PressPoints aim to provide the missing link to a viable recycling chain, where bottles will be collected and compressed at a small scale before being transported to a PET buyer

Spotted: An interdisciplinary collaboration between students from Zurich universities and Ghanaian PET recycling startup rePATRN, has designed a concept for compressing bottles that will allow recycling PET bottles to be economically viable in Ghana.

In Ghana, recyclable materials are collected by so-called “pickers” and sold to nearby middlemen, who organise and pay for the materials to be transported to recycling facilities. However, PET bottles are not involved in this process because they take up too much space for it to be profitable — a 50 km truck ride costs as much as the middleman would receive for the PET plastic he delivers. The result is that 30,000 tons of PET bottles are discarded in Ghana each year.

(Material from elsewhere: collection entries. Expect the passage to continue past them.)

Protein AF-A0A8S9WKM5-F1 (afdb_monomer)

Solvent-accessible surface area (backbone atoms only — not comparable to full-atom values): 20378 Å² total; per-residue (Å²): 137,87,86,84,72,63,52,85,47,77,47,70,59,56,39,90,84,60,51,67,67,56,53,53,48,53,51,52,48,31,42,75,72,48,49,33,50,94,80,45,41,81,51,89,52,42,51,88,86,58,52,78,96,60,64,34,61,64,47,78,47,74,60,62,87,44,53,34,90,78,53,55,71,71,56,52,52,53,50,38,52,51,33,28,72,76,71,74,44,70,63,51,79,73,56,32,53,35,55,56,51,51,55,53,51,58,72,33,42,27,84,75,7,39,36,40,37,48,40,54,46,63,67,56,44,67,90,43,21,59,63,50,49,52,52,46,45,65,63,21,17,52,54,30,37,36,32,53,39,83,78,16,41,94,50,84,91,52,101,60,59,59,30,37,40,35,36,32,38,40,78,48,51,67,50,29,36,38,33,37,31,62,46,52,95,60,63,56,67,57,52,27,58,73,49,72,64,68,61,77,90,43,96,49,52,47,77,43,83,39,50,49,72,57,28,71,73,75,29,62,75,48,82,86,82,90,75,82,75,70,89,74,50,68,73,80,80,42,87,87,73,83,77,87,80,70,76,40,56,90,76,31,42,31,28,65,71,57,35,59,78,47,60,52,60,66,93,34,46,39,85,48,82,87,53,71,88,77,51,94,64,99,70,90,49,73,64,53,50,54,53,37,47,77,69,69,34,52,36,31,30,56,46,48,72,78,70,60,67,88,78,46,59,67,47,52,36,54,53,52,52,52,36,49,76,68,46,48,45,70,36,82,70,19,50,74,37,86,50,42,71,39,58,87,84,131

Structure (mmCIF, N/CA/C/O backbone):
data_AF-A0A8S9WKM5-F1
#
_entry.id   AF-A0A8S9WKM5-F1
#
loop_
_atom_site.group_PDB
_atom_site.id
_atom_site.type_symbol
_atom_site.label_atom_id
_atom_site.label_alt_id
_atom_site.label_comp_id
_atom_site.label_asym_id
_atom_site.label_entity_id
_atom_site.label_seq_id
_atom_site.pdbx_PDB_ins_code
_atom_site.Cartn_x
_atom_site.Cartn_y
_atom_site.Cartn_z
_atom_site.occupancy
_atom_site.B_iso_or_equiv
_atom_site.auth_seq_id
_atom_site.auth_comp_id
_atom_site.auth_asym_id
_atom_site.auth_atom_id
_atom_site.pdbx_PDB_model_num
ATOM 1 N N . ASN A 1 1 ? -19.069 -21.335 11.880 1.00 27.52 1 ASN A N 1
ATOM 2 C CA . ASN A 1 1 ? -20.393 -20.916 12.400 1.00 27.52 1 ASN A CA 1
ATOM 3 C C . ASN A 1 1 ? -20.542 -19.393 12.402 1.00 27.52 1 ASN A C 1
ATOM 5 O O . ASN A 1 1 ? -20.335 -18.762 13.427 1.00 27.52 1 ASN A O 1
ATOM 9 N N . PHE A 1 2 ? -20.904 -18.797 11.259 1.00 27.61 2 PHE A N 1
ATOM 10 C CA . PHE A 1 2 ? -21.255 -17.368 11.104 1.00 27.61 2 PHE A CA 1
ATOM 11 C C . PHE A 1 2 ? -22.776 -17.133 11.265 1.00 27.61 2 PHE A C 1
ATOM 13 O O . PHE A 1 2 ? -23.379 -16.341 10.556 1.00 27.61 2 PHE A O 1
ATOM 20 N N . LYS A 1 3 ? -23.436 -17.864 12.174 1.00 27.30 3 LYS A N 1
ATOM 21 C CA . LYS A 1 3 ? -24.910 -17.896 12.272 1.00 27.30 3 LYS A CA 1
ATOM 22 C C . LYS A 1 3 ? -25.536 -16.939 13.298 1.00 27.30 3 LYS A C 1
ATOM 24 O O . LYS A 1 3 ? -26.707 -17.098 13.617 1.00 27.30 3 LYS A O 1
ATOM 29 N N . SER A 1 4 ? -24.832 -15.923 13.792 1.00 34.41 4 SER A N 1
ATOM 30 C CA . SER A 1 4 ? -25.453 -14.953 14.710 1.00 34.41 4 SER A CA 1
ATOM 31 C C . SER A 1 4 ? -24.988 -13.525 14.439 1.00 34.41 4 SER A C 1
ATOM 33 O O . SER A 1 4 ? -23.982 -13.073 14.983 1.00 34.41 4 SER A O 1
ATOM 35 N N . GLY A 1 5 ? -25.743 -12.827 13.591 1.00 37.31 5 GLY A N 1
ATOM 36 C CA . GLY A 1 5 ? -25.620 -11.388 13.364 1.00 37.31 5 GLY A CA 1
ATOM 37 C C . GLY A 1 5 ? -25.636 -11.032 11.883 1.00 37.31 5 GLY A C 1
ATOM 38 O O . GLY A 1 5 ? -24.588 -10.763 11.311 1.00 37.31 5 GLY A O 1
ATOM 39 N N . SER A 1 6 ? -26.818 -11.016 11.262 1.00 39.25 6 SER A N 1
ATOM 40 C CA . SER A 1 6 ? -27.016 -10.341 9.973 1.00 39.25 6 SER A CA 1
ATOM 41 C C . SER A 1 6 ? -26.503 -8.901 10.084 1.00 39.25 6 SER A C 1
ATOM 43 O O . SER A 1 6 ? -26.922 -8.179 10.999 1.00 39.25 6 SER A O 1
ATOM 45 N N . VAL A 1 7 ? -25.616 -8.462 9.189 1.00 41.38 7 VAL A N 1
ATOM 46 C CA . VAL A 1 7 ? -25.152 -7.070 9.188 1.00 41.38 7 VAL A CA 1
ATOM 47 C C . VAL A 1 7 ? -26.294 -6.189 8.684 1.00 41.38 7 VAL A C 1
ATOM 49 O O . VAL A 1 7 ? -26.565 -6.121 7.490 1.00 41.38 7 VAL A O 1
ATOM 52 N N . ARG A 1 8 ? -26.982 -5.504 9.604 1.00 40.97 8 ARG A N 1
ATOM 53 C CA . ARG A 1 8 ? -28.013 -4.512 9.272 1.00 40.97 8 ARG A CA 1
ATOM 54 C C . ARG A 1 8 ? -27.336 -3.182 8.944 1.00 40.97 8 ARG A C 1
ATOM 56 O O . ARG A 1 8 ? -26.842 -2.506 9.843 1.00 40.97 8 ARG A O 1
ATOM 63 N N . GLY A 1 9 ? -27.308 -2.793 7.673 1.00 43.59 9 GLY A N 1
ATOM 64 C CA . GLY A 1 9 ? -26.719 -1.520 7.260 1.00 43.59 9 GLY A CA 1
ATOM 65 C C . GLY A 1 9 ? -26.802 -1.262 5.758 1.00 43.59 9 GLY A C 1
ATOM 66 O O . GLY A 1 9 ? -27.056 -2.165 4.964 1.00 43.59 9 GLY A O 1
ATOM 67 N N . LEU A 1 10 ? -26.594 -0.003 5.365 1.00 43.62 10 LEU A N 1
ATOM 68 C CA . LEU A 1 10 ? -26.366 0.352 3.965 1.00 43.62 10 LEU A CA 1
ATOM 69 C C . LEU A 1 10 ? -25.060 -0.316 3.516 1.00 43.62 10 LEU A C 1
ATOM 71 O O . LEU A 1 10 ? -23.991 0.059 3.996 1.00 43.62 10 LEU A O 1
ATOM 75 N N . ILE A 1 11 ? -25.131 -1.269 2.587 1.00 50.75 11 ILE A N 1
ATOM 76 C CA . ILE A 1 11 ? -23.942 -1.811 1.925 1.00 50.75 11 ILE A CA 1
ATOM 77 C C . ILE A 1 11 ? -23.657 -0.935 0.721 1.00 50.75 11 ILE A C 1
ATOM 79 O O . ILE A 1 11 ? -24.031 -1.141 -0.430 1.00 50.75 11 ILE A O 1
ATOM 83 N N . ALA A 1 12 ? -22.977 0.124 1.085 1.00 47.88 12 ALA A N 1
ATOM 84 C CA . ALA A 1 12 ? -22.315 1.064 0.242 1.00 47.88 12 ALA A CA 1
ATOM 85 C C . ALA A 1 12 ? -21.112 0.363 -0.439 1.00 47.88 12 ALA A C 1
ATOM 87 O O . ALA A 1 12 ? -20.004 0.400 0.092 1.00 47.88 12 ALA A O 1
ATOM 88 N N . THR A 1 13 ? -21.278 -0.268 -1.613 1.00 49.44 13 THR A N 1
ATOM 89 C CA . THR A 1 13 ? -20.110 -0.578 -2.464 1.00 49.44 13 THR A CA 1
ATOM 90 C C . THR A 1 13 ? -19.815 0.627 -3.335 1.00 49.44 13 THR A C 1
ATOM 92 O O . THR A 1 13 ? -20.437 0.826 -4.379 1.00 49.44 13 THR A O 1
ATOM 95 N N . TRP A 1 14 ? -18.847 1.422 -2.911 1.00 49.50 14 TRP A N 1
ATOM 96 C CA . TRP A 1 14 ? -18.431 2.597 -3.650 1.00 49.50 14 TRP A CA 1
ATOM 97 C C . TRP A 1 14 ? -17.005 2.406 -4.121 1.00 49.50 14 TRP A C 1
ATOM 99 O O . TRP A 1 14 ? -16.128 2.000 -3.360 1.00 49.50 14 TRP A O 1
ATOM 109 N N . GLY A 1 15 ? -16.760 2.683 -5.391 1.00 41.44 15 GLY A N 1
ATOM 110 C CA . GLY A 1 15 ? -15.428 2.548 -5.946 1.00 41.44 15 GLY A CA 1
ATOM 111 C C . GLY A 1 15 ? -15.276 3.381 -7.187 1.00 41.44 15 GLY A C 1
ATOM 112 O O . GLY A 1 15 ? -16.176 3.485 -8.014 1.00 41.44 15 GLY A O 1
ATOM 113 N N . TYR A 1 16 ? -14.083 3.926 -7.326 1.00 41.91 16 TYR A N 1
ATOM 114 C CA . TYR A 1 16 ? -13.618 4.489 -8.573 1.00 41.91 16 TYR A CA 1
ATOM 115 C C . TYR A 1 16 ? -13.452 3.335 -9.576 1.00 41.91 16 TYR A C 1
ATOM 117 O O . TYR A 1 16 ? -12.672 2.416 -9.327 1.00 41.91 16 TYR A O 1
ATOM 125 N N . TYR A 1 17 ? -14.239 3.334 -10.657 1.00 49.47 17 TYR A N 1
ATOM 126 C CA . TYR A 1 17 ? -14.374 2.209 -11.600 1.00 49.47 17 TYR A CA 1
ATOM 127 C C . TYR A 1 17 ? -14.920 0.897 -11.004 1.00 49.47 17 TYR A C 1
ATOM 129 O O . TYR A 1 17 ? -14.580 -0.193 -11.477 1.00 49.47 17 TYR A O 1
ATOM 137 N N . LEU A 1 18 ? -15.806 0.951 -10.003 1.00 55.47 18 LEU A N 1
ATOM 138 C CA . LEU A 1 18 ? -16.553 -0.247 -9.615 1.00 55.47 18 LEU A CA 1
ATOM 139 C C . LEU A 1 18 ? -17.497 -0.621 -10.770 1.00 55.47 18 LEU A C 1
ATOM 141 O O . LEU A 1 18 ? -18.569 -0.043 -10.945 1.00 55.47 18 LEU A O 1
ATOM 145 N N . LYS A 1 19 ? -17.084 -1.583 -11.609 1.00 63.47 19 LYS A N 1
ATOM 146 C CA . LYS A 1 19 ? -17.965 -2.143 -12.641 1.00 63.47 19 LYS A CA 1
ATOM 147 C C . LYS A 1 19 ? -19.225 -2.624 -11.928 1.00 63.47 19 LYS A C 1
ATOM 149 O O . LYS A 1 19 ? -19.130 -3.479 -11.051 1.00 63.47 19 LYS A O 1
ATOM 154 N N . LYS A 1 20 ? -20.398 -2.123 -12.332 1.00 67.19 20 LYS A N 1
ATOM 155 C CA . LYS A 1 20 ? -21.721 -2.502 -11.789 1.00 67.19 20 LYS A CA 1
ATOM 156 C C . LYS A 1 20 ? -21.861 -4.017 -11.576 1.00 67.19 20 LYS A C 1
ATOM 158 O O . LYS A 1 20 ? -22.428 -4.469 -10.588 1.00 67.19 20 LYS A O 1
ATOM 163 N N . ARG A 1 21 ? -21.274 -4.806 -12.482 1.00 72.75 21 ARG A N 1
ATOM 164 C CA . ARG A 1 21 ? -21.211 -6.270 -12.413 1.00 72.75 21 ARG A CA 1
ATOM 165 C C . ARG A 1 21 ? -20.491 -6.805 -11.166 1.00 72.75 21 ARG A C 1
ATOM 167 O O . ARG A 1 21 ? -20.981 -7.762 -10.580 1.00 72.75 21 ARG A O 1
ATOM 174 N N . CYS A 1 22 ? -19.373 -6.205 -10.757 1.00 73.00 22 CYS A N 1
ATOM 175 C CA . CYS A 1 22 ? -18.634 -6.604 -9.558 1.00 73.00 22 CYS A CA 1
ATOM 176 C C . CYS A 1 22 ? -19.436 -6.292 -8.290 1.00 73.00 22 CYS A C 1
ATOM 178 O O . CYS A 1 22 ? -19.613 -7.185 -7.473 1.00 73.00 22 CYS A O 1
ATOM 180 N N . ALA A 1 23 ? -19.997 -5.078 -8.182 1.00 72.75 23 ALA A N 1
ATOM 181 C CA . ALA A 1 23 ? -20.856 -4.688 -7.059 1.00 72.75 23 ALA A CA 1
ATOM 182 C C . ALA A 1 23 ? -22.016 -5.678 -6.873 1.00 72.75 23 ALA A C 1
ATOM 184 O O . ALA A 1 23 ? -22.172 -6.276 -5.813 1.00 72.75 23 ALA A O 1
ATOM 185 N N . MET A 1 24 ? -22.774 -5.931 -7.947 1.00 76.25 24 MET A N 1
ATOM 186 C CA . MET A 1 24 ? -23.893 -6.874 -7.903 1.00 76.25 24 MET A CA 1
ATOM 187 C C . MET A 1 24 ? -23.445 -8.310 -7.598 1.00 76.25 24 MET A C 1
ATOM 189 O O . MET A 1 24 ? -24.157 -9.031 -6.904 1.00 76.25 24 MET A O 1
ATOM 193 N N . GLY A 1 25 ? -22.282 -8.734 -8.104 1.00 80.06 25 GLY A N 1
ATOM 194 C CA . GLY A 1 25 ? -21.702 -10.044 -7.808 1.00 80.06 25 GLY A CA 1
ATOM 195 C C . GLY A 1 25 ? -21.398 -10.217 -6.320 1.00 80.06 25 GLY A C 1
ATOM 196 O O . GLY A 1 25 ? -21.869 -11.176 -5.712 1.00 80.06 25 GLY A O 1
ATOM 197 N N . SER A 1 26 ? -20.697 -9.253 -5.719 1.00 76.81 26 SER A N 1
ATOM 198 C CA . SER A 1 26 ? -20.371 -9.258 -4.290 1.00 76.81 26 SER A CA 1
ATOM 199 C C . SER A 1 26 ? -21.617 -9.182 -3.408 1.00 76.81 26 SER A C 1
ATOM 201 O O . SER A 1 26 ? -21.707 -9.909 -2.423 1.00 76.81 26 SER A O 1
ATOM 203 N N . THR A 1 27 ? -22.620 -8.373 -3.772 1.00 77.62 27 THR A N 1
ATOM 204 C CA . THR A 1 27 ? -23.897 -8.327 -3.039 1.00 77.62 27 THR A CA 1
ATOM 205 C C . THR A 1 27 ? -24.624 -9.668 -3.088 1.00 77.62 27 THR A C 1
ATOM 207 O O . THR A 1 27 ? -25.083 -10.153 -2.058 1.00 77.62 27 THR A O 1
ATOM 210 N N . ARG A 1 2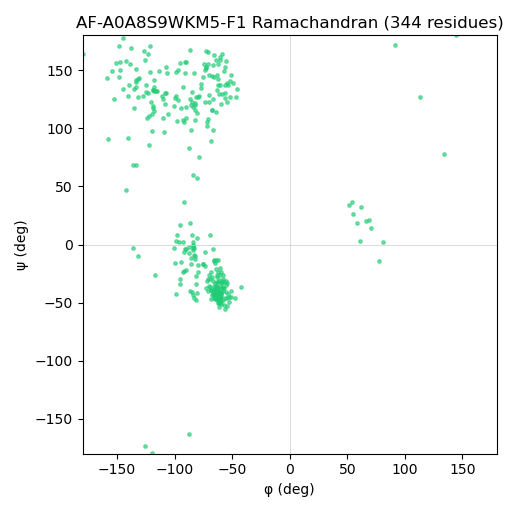8 ? -24.694 -10.314 -4.260 1.00 80.62 28 ARG A N 1
ATOM 211 C CA . ARG A 1 28 ? -25.297 -11.652 -4.391 1.00 80.62 28 ARG A CA 1
ATOM 212 C C . ARG A 1 28 ? -24.560 -12.694 -3.556 1.00 80.62 28 ARG A C 1
ATOM 214 O O . ARG A 1 28 ? -25.206 -13.517 -2.914 1.00 80.62 28 ARG A O 1
ATOM 221 N N . GLN A 1 29 ? -23.230 -12.652 -3.556 1.00 81.44 29 GLN A N 1
ATOM 222 C CA . GLN A 1 29 ? -22.418 -13.555 -2.748 1.00 81.44 29 GLN A CA 1
ATOM 223 C C . GLN A 1 29 ? -22.664 -13.339 -1.251 1.00 81.44 29 GLN A C 1
ATOM 225 O O . GLN A 1 29 ? -22.949 -14.302 -0.549 1.00 81.44 29 GLN A O 1
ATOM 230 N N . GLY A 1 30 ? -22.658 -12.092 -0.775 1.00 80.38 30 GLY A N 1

An easy solution would be to compress the bottles before they are transported, but flattening each bottle by hand takes far too long. Arthur Collins, a mechanical engineering student at ETH Zurich and Donat Mehr, an industrial design student at Zurich University of the Arts came up with the idea of middleman-run “PressPoints” spread across the city where bottles are bought off local pickers.

Each PressPoint will be equipped with a sorting table where bottles are colour-sorted and compressed with a locally built roller press made from old car wheels. By enabling economical transport, this solution provides the missing link to the PET recycling chain.

With a simple belt-and-pulley gearing for manual actuation, the press is designed to be a profitable throughput at a low exertion. “Anyone can copy this concept, build the press and start their own PressPoint,” said Collins and Mehr

The proposal has been nominated as runner-up for the 2020 James Dyson Award.